• Task objective: From the records below, copy out exactly the lines from the one containing "ATOM 3 C C ." to the one containing "ATOM 28 C C", both included. Add nothing else.

• Data in this exercise:

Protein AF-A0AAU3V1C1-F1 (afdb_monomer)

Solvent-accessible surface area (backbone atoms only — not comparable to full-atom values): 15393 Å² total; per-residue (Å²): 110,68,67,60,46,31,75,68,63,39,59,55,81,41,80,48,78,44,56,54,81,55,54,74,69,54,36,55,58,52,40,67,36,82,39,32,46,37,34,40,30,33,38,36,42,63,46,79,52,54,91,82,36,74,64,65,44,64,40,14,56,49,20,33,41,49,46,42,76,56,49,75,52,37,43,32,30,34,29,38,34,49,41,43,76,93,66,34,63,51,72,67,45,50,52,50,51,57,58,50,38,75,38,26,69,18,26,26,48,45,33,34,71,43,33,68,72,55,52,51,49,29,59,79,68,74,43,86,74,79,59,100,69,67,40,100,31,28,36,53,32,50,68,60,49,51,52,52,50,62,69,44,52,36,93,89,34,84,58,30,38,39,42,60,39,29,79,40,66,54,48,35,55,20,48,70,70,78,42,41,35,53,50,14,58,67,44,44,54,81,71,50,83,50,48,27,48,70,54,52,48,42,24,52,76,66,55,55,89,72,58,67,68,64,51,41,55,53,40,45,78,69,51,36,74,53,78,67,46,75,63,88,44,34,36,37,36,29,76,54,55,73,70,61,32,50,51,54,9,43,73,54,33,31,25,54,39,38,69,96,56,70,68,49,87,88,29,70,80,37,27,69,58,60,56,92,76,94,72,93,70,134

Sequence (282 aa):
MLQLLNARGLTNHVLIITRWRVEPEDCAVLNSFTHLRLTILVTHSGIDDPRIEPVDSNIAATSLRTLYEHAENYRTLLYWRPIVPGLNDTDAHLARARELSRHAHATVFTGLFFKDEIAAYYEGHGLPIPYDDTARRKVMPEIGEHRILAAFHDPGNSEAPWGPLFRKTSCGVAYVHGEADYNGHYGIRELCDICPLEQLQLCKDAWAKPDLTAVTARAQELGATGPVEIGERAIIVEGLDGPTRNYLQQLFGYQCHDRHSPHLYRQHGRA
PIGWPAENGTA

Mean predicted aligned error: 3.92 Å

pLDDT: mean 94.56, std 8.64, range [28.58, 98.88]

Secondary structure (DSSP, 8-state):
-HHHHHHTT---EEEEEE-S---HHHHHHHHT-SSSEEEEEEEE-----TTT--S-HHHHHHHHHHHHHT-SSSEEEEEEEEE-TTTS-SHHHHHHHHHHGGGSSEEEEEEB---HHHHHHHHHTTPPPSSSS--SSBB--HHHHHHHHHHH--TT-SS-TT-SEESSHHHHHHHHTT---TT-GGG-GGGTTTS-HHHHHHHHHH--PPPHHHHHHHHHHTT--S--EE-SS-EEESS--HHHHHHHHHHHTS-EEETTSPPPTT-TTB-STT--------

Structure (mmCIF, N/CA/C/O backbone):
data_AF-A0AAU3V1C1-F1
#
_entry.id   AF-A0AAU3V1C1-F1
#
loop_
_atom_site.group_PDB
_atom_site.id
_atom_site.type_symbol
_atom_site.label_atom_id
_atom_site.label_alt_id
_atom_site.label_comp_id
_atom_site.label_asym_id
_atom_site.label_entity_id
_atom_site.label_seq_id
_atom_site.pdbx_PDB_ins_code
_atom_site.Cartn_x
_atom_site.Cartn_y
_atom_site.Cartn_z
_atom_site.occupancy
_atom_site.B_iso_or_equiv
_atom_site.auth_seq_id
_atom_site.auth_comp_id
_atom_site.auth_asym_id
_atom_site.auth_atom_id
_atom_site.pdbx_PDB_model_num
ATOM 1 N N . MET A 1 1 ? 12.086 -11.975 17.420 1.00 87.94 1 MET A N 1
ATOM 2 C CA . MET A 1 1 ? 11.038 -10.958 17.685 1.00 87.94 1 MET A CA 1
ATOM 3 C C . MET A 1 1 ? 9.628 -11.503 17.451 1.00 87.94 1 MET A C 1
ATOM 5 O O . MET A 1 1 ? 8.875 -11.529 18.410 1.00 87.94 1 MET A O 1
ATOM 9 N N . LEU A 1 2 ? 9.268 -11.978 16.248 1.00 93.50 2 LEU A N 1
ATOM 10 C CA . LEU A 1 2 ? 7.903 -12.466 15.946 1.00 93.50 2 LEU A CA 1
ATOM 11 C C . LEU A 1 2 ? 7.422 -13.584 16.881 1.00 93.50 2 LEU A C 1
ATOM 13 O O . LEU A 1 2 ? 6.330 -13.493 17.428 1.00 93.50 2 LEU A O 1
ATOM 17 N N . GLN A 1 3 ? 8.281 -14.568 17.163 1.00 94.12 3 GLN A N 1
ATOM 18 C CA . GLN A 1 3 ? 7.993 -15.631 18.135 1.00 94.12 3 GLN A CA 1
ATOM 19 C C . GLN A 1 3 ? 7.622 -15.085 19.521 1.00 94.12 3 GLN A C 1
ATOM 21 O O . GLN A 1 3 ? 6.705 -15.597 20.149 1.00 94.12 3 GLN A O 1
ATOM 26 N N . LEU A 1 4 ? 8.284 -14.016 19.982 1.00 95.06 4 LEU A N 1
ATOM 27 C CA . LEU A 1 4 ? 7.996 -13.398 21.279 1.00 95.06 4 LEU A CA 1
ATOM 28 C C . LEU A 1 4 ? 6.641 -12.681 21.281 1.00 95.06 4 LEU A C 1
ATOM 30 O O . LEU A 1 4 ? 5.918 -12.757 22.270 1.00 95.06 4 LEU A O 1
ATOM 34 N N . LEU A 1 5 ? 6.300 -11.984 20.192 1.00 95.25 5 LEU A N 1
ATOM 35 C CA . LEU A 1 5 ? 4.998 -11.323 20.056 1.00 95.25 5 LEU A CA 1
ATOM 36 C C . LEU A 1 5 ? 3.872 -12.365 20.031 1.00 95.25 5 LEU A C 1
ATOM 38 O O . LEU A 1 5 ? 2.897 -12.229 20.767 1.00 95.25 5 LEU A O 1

--

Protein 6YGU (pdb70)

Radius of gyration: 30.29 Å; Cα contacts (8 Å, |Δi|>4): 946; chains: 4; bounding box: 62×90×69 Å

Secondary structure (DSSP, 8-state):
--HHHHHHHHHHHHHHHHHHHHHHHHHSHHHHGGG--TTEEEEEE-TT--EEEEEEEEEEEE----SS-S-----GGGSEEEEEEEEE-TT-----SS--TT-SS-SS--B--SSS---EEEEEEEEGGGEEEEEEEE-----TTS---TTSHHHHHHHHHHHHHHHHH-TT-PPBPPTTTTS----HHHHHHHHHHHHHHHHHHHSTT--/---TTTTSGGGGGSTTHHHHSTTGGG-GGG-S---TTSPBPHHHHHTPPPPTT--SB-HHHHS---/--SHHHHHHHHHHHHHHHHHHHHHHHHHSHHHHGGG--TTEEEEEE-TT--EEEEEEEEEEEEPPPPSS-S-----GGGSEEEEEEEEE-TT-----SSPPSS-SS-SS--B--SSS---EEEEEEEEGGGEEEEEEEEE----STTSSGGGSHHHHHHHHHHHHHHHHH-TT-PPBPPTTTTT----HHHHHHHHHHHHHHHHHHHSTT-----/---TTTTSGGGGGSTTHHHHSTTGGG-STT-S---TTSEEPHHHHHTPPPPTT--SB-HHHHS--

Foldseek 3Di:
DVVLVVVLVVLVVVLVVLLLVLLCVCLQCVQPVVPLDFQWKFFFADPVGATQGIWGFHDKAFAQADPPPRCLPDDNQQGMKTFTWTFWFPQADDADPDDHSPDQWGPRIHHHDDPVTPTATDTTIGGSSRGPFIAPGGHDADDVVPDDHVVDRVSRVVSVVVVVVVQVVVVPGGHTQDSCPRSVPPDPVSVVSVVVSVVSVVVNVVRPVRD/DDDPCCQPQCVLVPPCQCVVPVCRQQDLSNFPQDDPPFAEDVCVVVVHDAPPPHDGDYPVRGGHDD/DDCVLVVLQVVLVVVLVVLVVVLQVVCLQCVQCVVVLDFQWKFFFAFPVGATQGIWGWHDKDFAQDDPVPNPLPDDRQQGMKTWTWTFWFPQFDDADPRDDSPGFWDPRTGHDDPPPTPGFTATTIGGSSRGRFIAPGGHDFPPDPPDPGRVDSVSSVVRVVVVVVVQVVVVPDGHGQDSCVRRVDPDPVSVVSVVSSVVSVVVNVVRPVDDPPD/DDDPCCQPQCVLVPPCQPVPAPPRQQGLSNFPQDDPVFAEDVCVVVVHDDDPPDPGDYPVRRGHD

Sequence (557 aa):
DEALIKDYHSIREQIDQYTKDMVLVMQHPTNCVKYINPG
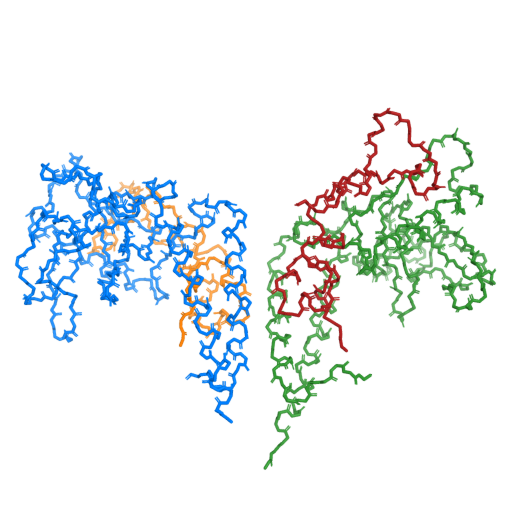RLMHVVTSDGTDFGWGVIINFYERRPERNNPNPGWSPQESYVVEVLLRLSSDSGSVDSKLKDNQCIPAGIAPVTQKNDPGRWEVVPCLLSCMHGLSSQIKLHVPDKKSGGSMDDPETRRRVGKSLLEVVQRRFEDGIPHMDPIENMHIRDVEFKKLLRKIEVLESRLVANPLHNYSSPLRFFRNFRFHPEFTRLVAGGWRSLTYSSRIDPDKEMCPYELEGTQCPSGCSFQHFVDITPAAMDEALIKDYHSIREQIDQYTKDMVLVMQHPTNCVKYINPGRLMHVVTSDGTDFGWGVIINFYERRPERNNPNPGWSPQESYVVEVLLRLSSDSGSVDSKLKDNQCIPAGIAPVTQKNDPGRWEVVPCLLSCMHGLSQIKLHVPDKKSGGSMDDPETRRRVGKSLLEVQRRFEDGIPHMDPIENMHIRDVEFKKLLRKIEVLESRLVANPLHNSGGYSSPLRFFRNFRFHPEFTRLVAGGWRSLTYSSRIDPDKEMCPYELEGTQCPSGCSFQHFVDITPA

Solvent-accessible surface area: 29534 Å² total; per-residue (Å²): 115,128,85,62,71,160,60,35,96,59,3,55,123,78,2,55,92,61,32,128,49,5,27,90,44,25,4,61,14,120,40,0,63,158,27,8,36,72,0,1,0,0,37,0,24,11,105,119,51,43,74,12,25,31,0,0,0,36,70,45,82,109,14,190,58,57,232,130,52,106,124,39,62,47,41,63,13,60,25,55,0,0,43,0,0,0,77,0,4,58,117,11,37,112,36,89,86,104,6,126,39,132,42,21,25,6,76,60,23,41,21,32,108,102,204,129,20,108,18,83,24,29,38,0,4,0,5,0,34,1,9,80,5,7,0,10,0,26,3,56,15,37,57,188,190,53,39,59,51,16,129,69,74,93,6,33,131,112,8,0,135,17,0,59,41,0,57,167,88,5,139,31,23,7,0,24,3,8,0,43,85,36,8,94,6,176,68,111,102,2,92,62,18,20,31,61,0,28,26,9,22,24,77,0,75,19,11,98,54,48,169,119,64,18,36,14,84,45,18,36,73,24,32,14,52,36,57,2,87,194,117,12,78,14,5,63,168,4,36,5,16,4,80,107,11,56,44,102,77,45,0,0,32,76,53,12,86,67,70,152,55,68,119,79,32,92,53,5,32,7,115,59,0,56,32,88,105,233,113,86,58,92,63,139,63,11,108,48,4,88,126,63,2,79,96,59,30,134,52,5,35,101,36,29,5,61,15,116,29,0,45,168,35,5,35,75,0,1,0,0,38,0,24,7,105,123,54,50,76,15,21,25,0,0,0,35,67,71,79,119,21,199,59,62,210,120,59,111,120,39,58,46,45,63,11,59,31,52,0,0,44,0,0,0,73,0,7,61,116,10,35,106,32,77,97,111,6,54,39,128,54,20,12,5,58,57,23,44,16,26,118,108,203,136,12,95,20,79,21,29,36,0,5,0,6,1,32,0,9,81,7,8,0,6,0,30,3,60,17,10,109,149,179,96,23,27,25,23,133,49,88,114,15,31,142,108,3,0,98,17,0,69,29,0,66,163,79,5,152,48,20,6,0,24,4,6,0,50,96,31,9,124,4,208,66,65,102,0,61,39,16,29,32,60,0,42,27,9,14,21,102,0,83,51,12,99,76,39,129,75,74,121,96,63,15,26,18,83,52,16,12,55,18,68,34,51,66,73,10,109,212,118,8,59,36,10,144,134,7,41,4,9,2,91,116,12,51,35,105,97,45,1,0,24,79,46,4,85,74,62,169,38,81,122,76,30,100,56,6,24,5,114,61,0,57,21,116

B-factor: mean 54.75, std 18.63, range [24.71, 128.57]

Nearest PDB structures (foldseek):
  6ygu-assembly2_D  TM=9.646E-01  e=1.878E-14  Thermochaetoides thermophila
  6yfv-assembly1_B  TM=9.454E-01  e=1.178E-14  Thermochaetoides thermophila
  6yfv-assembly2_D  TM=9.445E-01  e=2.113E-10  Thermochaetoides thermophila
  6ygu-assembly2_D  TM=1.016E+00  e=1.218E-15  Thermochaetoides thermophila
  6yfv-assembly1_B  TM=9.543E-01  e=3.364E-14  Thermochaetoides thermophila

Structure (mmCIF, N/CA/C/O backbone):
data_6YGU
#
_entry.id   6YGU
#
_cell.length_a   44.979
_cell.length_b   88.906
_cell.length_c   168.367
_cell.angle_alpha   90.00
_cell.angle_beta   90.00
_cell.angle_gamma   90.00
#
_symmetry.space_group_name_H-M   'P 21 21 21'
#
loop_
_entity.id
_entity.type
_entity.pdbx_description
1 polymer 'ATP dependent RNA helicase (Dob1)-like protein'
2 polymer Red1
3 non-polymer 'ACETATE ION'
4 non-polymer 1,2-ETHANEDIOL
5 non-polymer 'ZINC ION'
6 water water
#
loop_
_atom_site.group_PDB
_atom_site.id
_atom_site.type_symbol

• Result of this task:
ATOM 3 C C . MET A 1 1 ? 9.628 -11.503 17.451 1.00 87.94 1 MET A C 1
ATOM 5 O O . MET A 1 1 ? 8.875 -11.529 18.410 1.00 87.94 1 MET A O 1
ATOM 9 N N . LEU A 1 2 ? 9.268 -11.978 16.248 1.00 93.50 2 LEU A N 1
ATOM 10 C CA . LEU A 1 2 ? 7.903 -12.466 15.946 1.00 93.50 2 LEU A CA 1
ATOM 11 C C . LEU A 1 2 ? 7.422 -13.584 16.881 1.00 93.50 2 LEU A C 1
ATOM 13 O O . LEU A 1 2 ? 6.330 -13.493 17.428 1.00 93.50 2 LEU A O 1
ATOM 17 N N . GLN A 1 3 ? 8.281 -14.568 17.163 1.00 94.12 3 GLN A N 1
ATOM 18 C CA . GLN A 1 3 ? 7.993 -15.631 18.135 1.00 94.12 3 GLN A CA 1
ATOM 19 C C . GLN A 1 3 ? 7.622 -15.085 19.521 1.00 94.12 3 GLN A C 1
ATOM 21 O O . GLN A 1 3 ? 6.705 -15.597 20.149 1.00 94.12 3 GLN A O 1
ATOM 26 N N . LEU A 1 4 ? 8.284 -14.016 19.982 1.00 95.06 4 LEU A N 1
ATOM 27 C CA . LEU A 1 4 ? 7.996 -13.398 21.279 1.00 95.06 4 LEU A CA 1
ATOM 28 C C . LEU A 1 4 ? 6.641 -12.681 21.281 1.00 95.06 4 LEU A C 1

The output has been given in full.